Your body's tissues need an adequate supply of oxygen to function. When tissue is injured, it requires even more oxygen to survive. Hyperbaric oxygen therapy increases the amount of oxygen your blood can carry. An increase in blood oxygen temporarily restores normal levels of blood gases and tissue function to promote healing and fight infection. We thought this would be a way to start to help Zamora with her necrotic tissue and perhaps deflate the necrotic tumor so she can start to use her legs, arms and to talk again.

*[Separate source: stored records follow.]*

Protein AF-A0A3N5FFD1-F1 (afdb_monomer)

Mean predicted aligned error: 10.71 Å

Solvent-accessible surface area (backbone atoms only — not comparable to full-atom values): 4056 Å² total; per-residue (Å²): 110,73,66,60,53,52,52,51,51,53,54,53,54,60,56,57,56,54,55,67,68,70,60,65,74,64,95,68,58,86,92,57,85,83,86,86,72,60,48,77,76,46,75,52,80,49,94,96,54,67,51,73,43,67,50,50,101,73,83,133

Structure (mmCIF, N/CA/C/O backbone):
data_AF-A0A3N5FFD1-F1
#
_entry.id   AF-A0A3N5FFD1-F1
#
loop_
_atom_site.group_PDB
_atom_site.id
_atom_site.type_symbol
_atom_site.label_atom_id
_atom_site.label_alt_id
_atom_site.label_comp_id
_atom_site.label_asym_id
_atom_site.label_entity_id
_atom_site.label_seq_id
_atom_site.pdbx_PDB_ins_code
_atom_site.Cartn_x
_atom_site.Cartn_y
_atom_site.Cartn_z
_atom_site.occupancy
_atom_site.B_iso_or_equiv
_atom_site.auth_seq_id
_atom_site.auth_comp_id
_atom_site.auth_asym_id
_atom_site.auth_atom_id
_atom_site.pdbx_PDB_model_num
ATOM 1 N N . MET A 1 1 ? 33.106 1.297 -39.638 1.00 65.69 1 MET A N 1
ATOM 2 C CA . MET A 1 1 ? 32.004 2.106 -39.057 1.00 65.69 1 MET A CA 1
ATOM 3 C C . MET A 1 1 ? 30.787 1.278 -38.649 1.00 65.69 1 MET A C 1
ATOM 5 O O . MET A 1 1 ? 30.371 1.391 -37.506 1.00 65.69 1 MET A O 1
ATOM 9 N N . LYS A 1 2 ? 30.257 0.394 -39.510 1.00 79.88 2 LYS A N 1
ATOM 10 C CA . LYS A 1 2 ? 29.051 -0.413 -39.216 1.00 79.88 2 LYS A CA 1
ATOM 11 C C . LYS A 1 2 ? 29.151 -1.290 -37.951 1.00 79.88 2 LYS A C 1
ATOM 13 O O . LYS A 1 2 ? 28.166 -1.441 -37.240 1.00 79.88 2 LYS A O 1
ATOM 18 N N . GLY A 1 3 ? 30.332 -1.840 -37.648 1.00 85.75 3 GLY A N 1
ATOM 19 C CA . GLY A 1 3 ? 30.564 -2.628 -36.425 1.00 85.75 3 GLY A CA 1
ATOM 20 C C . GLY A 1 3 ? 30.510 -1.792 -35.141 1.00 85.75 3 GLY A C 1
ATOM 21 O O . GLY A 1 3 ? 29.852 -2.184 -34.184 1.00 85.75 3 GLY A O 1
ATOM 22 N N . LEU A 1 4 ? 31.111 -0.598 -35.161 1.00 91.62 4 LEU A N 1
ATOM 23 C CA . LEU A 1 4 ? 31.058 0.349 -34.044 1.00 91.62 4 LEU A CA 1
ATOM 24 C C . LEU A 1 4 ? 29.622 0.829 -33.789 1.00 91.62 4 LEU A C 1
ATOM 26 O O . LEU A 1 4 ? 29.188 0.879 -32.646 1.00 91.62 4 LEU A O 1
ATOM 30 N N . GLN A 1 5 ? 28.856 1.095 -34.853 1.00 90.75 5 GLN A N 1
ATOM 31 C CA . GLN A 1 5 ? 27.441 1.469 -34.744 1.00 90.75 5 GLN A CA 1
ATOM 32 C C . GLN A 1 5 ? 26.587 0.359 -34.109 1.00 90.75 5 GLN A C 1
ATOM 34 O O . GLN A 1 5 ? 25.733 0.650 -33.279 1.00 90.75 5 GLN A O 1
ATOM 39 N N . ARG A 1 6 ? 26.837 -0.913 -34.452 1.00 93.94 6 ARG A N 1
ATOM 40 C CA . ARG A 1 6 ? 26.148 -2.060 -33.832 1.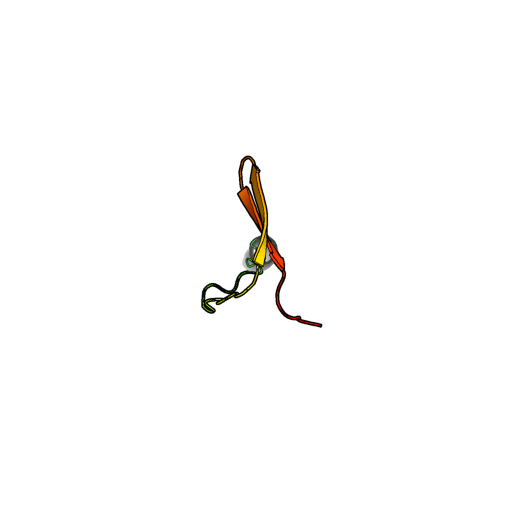00 93.94 6 ARG A CA 1
ATOM 41 C C . ARG A 1 6 ? 26.484 -2.196 -32.347 1.00 93.94 6 ARG A C 1
ATOM 43 O O . ARG A 1 6 ? 25.583 -2.419 -31.550 1.00 93.94 6 ARG A O 1
ATOM 50 N N . LEU A 1 7 ? 27.753 -2.022 -31.977 1.00 94.94 7 LEU A N 1
ATOM 51 C CA . LEU A 1 7 ? 28.192 -2.069 -30.578 1.00 94.94 7 LEU A CA 1
ATOM 52 C C . LEU A 1 7 ? 27.579 -0.937 -29.744 1.00 94.94 7 LEU A C 1
ATOM 54 O O . LEU A 1 7 ? 27.081 -1.191 -28.652 1.00 94.94 7 LEU A O 1
ATOM 58 N N . LEU A 1 8 ? 27.546 0.287 -30.282 1.00 95.25 8 LEU A N 1
ATOM 59 C CA . LEU A 1 8 ? 26.882 1.426 -29.640 1.00 95.25 8 LEU A CA 1
ATOM 60 C C . LEU A 1 8 ? 25.384 1.184 -29.439 1.00 95.25 8 LEU A C 1
ATOM 62 O O . LEU A 1 8 ? 24.859 1.489 -28.374 1.00 95.25 8 LEU A O 1
ATOM 66 N N . PHE A 1 9 ? 24.703 0.607 -30.431 1.00 95.25 9 PHE A N 1
ATOM 67 C CA . PHE A 1 9 ? 23.281 0.290 -30.317 1.00 95.25 9 PHE A CA 1
ATOM 68 C C . PHE A 1 9 ? 23.002 -0.735 -29.208 1.00 95.25 9 PHE A C 1
ATOM 70 O O . PHE A 1 9 ? 22.103 -0.535 -28.396 1.00 95.25 9 PHE A O 1
ATOM 77 N N . VAL A 1 10 ? 23.804 -1.804 -29.129 1.00 94.12 10 VAL A N 1
ATOM 78 C CA . VAL A 1 10 ? 23.676 -2.823 -28.073 1.00 94.12 10 VAL A CA 1
ATOM 79 C C . VAL A 1 10 ? 23.961 -2.227 -26.694 1.00 94.12 10 VAL A C 1
ATOM 81 O O . VAL A 1 10 ? 23.202 -2.472 -25.760 1.00 94.12 10 VAL A O 1
ATOM 84 N N . ALA A 1 11 ? 25.004 -1.403 -26.563 1.00 92.50 11 ALA A N 1
ATOM 85 C CA . ALA A 1 11 ? 25.316 -0.725 -25.307 1.00 92.50 11 ALA A CA 1
ATOM 86 C C . ALA A 1 11 ? 24.164 0.184 -24.846 1.00 92.50 11 ALA A C 1
ATOM 88 O O . ALA A 1 11 ? 23.793 0.162 -23.674 1.00 92.50 11 ALA A O 1
ATOM 89 N N . LEU A 1 12 ? 23.550 0.930 -25.769 1.00 91.94 12 LEU A N 1
ATOM 90 C CA . LEU A 1 12 ? 22.426 1.810 -25.455 1.00 91.94 12 LEU A CA 1
ATOM 91 C C . LEU A 1 12 ? 21.172 1.021 -25.040 1.00 91.94 12 LEU A C 1
ATOM 93 O O . LEU A 1 12 ? 20.486 1.409 -24.096 1.00 91.94 12 LEU A O 1
ATOM 97 N N . ALA A 1 13 ? 20.906 -0.116 -25.691 1.00 88.62 13 ALA A N 1
ATOM 98 C CA . ALA A 1 13 ? 19.805 -1.008 -25.331 1.00 88.62 13 ALA A CA 1
ATOM 99 C C . ALA A 1 13 ? 19.980 -1.627 -23.930 1.00 88.62 13 ALA A C 1
ATOM 101 O O . ALA A 1 13 ? 19.016 -1.709 -23.170 1.00 88.62 13 ALA A O 1
ATOM 102 N N . LEU A 1 14 ? 21.207 -2.012 -23.559 1.00 87.31 14 LEU A N 1
ATOM 103 C CA . LEU A 1 14 ? 21.512 -2.550 -22.227 1.00 87.31 14 LEU A CA 1
ATOM 104 C C . LEU A 1 14 ? 21.326 -1.504 -21.119 1.00 87.31 14 LEU A C 1
ATOM 106 O O . LEU A 1 14 ? 20.816 -1.828 -20.050 1.00 87.31 14 LEU A O 1
ATOM 110 N N . VAL A 1 15 ? 21.682 -0.242 -21.379 1.00 84.62 15 VAL A N 1
ATOM 111 C CA . VAL A 1 15 ? 21.449 0.861 -20.432 1.00 84.62 15 VAL A CA 1
ATOM 112 C C . VAL A 1 15 ? 19.952 1.146 -20.278 1.00 84.62 15 VAL A C 1
ATOM 114 O O . VAL A 1 15 ? 19.480 1.304 -19.154 1.00 84.62 15 VAL A O 1
ATOM 117 N N . ALA A 1 16 ? 19.176 1.134 -21.365 1.00 80.44 16 ALA A N 1
ATOM 118 C CA . ALA A 1 16 ? 17.728 1.351 -21.310 1.00 80.44 16 ALA A CA 1
ATOM 119 C C . ALA A 1 16 ? 16.976 0.284 -20.486 1.00 80.44 16 ALA A C 1
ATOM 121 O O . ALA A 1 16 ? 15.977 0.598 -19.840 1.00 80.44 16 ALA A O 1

We start this therapy hopefully next week. She swims with her papa everyday in a warm pool and has cranial water therapy once a week. The fire inside of her, we want to keep it lit, to keep it from burning out.
We are here because of all of you believing in her. Her spirit, everyone of you has brought this little girl to this place. We are humbled by your love, your donation and prayers. July will be two years past diagnose. Two years because of you. We continue in London and believe in a month or so, she will resume panobinostat MTX-110 through her CED.
Love to all of you,,thank you for helping us.
Hi Marissa! I hope Zamora is well. My name is Rodolfo Garcia. We leave in San Jose,Ca. My daughter is been diagnos with DIPG last year Nov.1,2016. We're in a situation of finding a cure for my daughter Chloe. I would like to ask you about how's the treatment. If you can message me, it will be really helpfull. Thank you!
You are not alone. I agree many people forget when you have a child with chronic illness. Their lives keep moving forward because they are supposed to. It's very isolating and scary to have a child who's health is determined by doctors guessing at how to treat. Yet, it's all we have and for that, we are grateful. I will keep praying for your beautiful little girl. Know many care. I feel your pain. I'm so sorry. Know God loves you and is watching over you both.
Praying for Zamora daily! Hugs, sweet girl!
Praying for Zamora daily and hoping she is not in any pain! Hugs, sweet girl!